Один за другим приближались заградительные буйки. Невдалеке круглая мина, раскачиваясь, чертила круги в воде, рвалась с штормтрапа.
"Может вот оно — "спасение из машины." Сейчас удариться об нее, и вот уж будет спасение так спасение. — Миноносец прошел стороной, далеко от качающегося ржавого шара. — Ну и правильно. Это уже было бы чересчур."
Он уже знал, как надо прыгать с высоты, приобрел опыт. Забыв про себя, про все, что у тебя там, внутри. Вот именно так…
НОЧЬ
Глава четвертая
На дне, в прозрачной, просвеченной солнцем, воде, шевелится белая трава. Шевелится, наверное, от течения, потом оказывается, что это не течение и не трава, а черви, остроконечные, горбатые в середине — какие-то странные. Некоторые отрываются ото дна, всплывают, извиваются в воде, пружинисто свиваясь в кольца.
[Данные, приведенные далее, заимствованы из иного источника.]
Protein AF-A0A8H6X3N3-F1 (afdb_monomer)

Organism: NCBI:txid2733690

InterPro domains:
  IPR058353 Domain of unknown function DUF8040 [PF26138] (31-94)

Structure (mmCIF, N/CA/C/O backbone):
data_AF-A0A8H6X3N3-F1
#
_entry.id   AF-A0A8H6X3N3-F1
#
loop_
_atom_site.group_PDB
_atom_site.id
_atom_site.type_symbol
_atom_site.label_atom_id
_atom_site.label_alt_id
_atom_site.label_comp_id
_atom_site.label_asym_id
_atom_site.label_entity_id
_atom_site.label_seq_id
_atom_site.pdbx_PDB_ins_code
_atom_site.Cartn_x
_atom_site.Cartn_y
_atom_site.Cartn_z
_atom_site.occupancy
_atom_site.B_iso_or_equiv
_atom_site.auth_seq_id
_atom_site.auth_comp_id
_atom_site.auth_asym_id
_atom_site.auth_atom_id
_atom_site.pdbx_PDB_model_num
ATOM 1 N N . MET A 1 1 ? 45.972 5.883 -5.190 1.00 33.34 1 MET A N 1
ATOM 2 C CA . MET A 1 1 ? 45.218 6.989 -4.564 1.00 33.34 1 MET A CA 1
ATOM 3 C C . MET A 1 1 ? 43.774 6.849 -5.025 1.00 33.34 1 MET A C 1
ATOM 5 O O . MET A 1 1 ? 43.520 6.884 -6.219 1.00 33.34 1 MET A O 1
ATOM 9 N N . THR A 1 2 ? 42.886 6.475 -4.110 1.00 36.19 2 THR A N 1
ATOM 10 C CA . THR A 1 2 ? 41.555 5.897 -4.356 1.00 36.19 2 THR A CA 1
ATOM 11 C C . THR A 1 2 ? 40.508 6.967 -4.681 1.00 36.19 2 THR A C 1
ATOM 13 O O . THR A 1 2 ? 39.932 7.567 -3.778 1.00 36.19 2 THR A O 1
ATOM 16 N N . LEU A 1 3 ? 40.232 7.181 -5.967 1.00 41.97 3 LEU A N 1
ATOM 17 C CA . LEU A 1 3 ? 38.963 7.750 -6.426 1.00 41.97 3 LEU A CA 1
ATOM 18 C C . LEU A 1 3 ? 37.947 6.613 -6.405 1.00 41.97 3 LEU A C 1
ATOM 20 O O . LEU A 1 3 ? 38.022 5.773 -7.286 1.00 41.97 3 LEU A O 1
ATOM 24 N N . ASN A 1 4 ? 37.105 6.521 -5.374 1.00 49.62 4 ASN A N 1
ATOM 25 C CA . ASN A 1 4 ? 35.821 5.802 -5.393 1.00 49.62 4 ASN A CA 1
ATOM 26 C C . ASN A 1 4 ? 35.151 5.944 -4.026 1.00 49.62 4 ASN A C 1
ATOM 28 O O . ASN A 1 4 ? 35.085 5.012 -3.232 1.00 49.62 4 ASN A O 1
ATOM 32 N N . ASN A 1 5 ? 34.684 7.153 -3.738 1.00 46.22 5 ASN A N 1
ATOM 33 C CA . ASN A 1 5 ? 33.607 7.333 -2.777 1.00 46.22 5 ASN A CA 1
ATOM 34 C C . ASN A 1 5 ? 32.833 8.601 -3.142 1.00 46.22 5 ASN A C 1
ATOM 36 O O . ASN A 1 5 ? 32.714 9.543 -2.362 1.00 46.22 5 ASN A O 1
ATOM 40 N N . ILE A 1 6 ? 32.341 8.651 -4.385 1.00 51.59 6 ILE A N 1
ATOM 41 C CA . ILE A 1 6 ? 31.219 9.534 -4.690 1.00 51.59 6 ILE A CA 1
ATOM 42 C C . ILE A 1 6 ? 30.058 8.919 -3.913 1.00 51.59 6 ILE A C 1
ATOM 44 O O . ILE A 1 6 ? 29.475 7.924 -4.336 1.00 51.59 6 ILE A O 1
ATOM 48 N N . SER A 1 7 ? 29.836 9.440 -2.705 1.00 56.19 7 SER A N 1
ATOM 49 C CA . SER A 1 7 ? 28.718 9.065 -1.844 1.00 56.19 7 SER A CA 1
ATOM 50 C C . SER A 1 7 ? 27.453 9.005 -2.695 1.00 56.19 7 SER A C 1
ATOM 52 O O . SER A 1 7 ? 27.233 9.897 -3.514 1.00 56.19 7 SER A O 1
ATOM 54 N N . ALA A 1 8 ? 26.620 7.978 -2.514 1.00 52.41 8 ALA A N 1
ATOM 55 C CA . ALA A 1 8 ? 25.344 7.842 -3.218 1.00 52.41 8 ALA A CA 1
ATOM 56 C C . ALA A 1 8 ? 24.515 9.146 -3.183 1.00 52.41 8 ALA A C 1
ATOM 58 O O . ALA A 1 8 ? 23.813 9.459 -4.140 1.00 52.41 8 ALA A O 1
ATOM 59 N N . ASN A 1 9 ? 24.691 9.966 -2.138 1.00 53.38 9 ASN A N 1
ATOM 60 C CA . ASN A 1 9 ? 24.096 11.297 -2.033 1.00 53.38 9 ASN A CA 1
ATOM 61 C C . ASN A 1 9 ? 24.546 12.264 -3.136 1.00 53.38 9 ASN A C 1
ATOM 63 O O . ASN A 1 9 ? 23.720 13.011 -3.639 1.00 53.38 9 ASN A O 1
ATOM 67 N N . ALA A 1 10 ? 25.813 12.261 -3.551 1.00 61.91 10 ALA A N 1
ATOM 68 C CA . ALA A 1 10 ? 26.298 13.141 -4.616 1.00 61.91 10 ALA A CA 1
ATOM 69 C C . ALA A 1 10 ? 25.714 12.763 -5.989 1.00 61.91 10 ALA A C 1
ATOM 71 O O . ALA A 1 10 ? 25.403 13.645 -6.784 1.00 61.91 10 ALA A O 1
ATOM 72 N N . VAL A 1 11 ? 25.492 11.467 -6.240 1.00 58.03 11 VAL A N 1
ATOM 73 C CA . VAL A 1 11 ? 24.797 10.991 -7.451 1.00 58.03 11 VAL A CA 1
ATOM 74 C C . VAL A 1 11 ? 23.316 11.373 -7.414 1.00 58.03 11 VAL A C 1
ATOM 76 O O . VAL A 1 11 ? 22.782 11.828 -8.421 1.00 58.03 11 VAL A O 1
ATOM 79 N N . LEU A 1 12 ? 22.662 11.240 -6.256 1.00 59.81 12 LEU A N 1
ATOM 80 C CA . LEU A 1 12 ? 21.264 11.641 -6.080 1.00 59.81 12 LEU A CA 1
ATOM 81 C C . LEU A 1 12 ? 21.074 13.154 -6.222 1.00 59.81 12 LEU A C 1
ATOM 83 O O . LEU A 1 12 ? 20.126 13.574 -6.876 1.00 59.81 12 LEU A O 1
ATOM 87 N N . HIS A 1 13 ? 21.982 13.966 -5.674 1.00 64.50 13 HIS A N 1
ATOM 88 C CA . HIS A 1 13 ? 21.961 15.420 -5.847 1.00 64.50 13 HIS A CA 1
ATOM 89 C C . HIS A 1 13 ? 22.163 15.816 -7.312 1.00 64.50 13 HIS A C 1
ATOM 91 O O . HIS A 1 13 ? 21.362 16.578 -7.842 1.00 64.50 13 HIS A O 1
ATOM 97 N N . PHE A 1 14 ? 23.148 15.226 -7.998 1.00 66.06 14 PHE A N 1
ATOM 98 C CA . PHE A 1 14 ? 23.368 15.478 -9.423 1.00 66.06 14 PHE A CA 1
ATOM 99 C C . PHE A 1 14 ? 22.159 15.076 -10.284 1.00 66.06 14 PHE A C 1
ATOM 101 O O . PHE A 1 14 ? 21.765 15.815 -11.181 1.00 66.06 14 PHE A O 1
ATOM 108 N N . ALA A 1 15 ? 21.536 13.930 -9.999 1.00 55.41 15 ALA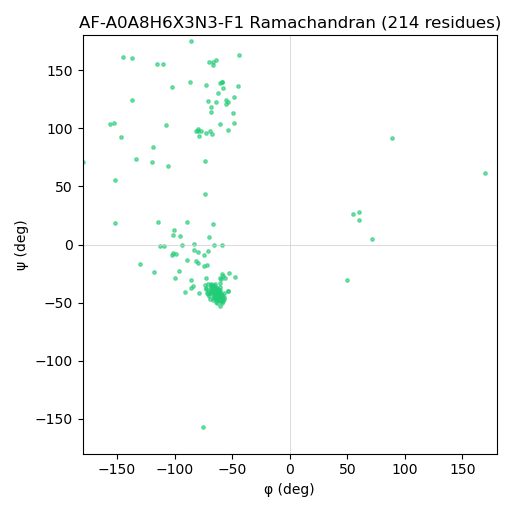 A N 1
ATOM 109 C CA . ALA A 1 15 ? 20.328 13.494 -10.695 1.00 55.41 15 ALA A CA 1
ATOM 110 C C . ALA A 1 15 ? 19.121 14.405 -10.402 1.00 55.41 15 ALA A C 1
ATOM 112 O O . ALA A 1 15 ? 18.338 14.678 -11.309 1.00 55.41 15 ALA A O 1
ATOM 113 N N . SER A 1 16 ? 18.986 14.895 -9.165 1.00 65.00 16 SER A N 1
ATOM 114 C CA . SER A 1 16 ? 17.944 15.850 -8.763 1.00 65.00 16 SER A CA 1
ATOM 115 C C . SER A 1 16 ? 18.081 17.178 -9.510 1.00 65.00 16 SER A C 1
ATOM 117 O O . SER A 1 16 ? 17.084 17.685 -10.020 1.00 65.00 16 SER A O 1
ATOM 119 N N . ASP A 1 17 ? 19.309 17.692 -9.625 1.00 66.19 17 ASP A N 1
ATOM 120 C CA . ASP A 1 17 ? 19.621 18.943 -10.325 1.00 66.19 17 ASP A CA 1
ATOM 121 C C . ASP A 1 17 ? 19.434 18.803 -11.845 1.00 66.19 17 ASP A C 1
ATOM 123 O O . ASP A 1 17 ? 18.853 19.680 -12.482 1.00 66.19 17 ASP A O 1
ATOM 127 N N . LEU A 1 18 ? 19.862 17.677 -12.431 1.00 57.69 18 LEU A N 1
ATOM 128 C CA . LEU A 1 18 ? 19.719 17.400 -13.866 1.00 57.69 18 LEU A CA 1
ATOM 129 C C . LEU A 1 18 ? 18.251 17.238 -14.296 1.00 57.69 18 LEU A C 1
ATOM 131 O O . LEU A 1 18 ? 17.889 17.607 -15.411 1.00 57.69 18 LEU A O 1
ATOM 135 N N . LEU A 1 19 ? 17.413 16.670 -13.425 1.00 64.31 19 LEU A N 1
ATOM 136 C CA . LEU A 1 19 ? 15.992 16.423 -13.690 1.00 64.31 19 LEU A CA 1
ATOM 137 C C . LEU A 1 19 ? 15.077 17.551 -13.187 1.00 64.31 19 LEU A C 1
ATOM 139 O O . LEU A 1 19 ? 13.862 17.451 -13.352 1.00 64.31 19 LEU A O 1
ATOM 143 N N . GLY A 1 20 ? 15.630 18.603 -12.570 1.00 62.16 20 GLY A N 1
ATOM 144 C CA . GLY A 1 20 ? 14.852 19.708 -12.002 1.00 62.16 20 GLY A CA 1
ATOM 145 C C . GLY A 1 20 ? 13.871 19.267 -10.910 1.00 62.16 20 GLY A C 1
ATOM 146 O O . GLY A 1 20 ? 12.818 19.880 -10.740 1.00 62.16 20 GLY A O 1
ATOM 147 N N . LEU A 1 21 ? 14.174 18.179 -10.196 1.00 63.66 21 LEU A N 1
ATOM 148 C CA . LEU A 1 21 ? 13.309 17.651 -9.145 1.00 63.66 21 LEU A CA 1
ATOM 149 C C . LEU A 1 21 ? 13.501 18.493 -7.880 1.00 63.66 21 LEU A C 1
ATOM 151 O O . LEU A 1 21 ? 14.406 18.241 -7.084 1.00 63.66 21 LEU A O 1
ATOM 155 N N . GLU A 1 22 ? 12.663 19.515 -7.693 1.00 68.62 22 GLU A N 1
ATOM 156 C CA . GLU A 1 22 ? 12.602 20.239 -6.423 1.00 68.62 22 GLU A CA 1
ATOM 157 C C . GLU A 1 22 ? 12.243 19.279 -5.281 1.00 68.62 22 GLU A C 1
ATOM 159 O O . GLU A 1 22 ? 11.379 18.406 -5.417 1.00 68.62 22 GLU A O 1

Он знает, что это сон. Такие странные сны наступали сразу же, как только Мамонт закрывал глаза, еще до того, как он засыпал. Непонятно как называющийся психологический феномен. Видения какие-то чужие, не из его жизни, а может и не из этого времени. В последнее время в снах Мамонт часто наблюдал каких-то, неизвестных ему, и вообще, наверное, неизвестных никому, существ, животных, какие-то события, случившиеся, наверное, до появления человека.
Какая-то широкая длинная морда, шипы на спине. Сначала он решил, что это крокодил, потом разглядел — нет, это не шипы, а что-то мягкое, вроде кораллов, и морда мягкая, кожистая, неуместно кроткие для крокодила, и даже дебильно скошенные друг к другу, глаза. Непонятно даже, какой он величины — Ручей или река? — этот поток, в котором тот поплыл. Явно, что это все — не воображение его, Мамонта, он не мог знать, не хранил в памяти то совершенство, с которым сейчас это существо двигается, планирует в воде, опираясь на течение.
В последние годы просыпаться стало неестественно легко. Сейчас он спал мало, просыпался еще ночью и заснуть уже не мог. Наверное, это признак приближающейся старости.
"Таково, оказывается, психическое строение человека в старости. Ну вот, спать не дают былые преступления. Уже рассветет скоро. За темнотой ночи закономерно и справедливо приходит день. Если бы за старостью также приходила молодость… Кончился, иссяк первач жизни. Эх, надо бы встать и записать это."